Each line of the material, from the first through the one containing "Saccharomyces cerevisiae S288C", is to be written out exactly.

EXTRACTED RECORDS =>
-*-*-
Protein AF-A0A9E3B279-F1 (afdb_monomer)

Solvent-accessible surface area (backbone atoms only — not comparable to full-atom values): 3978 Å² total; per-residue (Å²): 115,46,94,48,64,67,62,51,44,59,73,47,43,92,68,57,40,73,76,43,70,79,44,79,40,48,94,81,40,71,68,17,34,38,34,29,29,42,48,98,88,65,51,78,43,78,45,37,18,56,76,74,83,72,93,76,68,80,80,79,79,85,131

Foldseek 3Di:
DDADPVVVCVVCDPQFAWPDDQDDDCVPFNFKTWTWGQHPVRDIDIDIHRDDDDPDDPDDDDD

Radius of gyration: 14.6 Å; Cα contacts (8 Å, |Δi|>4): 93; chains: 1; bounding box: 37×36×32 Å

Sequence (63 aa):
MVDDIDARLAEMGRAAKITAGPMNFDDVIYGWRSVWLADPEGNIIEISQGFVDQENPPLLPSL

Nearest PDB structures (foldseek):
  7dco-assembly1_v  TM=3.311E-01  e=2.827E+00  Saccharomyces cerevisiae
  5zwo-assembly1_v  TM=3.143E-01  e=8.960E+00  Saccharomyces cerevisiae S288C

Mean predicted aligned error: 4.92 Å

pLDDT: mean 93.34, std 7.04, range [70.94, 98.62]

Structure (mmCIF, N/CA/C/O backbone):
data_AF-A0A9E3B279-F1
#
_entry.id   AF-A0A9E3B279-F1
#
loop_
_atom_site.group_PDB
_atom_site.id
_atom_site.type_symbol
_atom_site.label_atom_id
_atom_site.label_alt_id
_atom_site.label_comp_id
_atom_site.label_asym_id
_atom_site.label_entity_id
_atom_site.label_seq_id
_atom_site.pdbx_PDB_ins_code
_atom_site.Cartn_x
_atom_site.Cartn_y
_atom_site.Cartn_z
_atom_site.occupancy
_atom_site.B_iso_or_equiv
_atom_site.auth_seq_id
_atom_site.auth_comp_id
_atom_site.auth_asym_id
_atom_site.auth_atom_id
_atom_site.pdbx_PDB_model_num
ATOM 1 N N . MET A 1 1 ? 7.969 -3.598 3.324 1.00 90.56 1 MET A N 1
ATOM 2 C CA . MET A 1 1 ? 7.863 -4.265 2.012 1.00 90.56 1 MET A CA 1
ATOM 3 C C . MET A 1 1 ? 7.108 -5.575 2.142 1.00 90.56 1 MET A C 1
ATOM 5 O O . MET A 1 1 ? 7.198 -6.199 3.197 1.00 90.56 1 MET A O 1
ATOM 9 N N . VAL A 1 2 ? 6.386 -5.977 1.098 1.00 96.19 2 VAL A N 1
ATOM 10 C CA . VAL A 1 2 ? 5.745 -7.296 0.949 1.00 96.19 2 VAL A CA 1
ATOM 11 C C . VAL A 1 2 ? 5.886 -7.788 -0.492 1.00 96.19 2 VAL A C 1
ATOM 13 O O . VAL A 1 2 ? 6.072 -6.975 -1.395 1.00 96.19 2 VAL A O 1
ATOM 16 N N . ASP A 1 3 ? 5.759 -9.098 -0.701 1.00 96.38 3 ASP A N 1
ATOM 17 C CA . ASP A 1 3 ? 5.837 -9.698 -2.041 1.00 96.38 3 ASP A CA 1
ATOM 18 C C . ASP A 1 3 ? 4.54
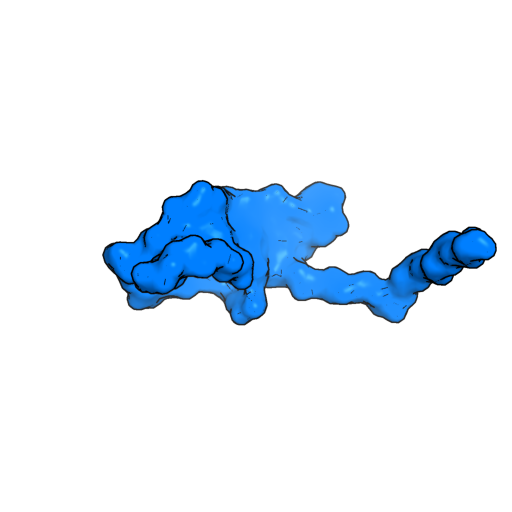3 -9.501 -2.847 1.00 96.38 3 ASP A C 1
ATOM 20 O O . ASP A 1 3 ? 4.589 -9.304 -4.058 1.00 96.38 3 ASP A O 1
ATOM 24 N N . ASP A 1 4 ? 3.393 -9.527 -2.166 1.00 97.31 4 ASP A N 1
ATOM 25 C CA . ASP A 1 4 ? 2.064 -9.357 -2.754 1.00 97.31 4 ASP A CA 1
ATOM 26 C C . ASP A 1 4 ? 1.154 -8.587 -1.780 1.00 97.31 4 ASP A C 1
ATOM 28 O O . ASP A 1 4 ? 0.859 -9.043 -0.667 1.00 97.31 4 ASP A O 1
ATOM 32 N N . ILE A 1 5 ? 0.724 -7.391 -2.188 1.00 97.81 5 ILE A N 1
ATOM 33 C CA . ILE A 1 5 ? -0.171 -6.535 -1.402 1.00 97.81 5 ILE A CA 1
ATOM 34 C C . ILE A 1 5 ? -1.562 -7.153 -1.251 1.00 97.81 5 ILE A C 1
ATOM 36 O O . ILE A 1 5 ? -2.136 -7.066 -0.166 1.00 97.81 5 ILE A O 1
ATOM 40 N N . ASP A 1 6 ? -2.110 -7.785 -2.285 1.00 97.50 6 ASP A N 1
ATOM 41 C CA . ASP A 1 6 ? -3.460 -8.345 -2.219 1.00 97.50 6 ASP A CA 1
ATOM 42 C C . ASP A 1 6 ? -3.489 -9.551 -1.275 1.00 97.50 6 ASP A C 1
ATOM 44 O O . ASP A 1 6 ? -4.381 -9.653 -0.428 1.00 97.50 6 ASP A O 1
ATOM 48 N N . ALA A 1 7 ? -2.466 -10.412 -1.337 1.00 98.38 7 ALA A N 1
ATOM 49 C CA . ALA A 1 7 ? -2.310 -11.521 -0.398 1.00 98.38 7 ALA A CA 1
ATOM 50 C C . ALA A 1 7 ? -2.165 -11.023 1.049 1.00 98.38 7 ALA A C 1
ATOM 52 O O . ALA A 1 7 ? -2.822 -11.542 1.956 1.00 98.38 7 ALA A O 1
ATOM 53 N N . ARG A 1 8 ? -1.363 -9.971 1.272 1.00 97.75 8 ARG A N 1
ATOM 54 C CA . ARG A 1 8 ? -1.193 -9.376 2.604 1.00 97.75 8 ARG A CA 1
ATOM 55 C C . ARG A 1 8 ? -2.492 -8.765 3.134 1.00 97.75 8 ARG A C 1
ATOM 57 O O . ARG A 1 8 ? -2.826 -8.955 4.302 1.00 97.75 8 ARG A O 1
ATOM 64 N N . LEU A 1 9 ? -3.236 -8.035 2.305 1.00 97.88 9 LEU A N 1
-*-*-
EXERCISE RESPONSE =>
Protein AF-A0A9E3B279-F1 (afdb_monomer)

Solvent-accessible surface area (backbone atoms only — not comparable to full-atom values): 3978 Å² total; per-residue (Å²): 115,46,94,48,64,67,62,51,44,59,73,47,43,92,68,57,40,73,76,43,70,79,44,79,40,48,94,81,40,71,68,17,34,38,34,29,29,42,48,98,88,65,51,78,43,78,45,37,18,56,76,74,83,72,93,76,68,80,80,79,79,85,131

Foldseek 3Di:
DDADPVVVCVVCDPQFAWPDDQDDDCVPFNFKTWTWGQHPVRDIDIDIHRDDDDPDDPDDDDD

Radius of gyration: 14.6 Å; Cα contacts (8 Å, |Δi|>4): 93; chains: 1; bounding box: 37×36×32 Å

Sequence (63 aa):
MVDDIDARLAEMGRAAKITAGPMNFDDVIYGWRSVWLADPEGNIIEISQGFVDQENPPLLPSL

Nearest PDB structures (foldseek):
  7dco-assembly1_v  TM=3.311E-01  e=2.827E+00  Saccharomyces cerevisiae
  5zwo-assembly1_v  TM=3.143E-01  e=8.960E+00  Saccharomyces cerevisiae S288C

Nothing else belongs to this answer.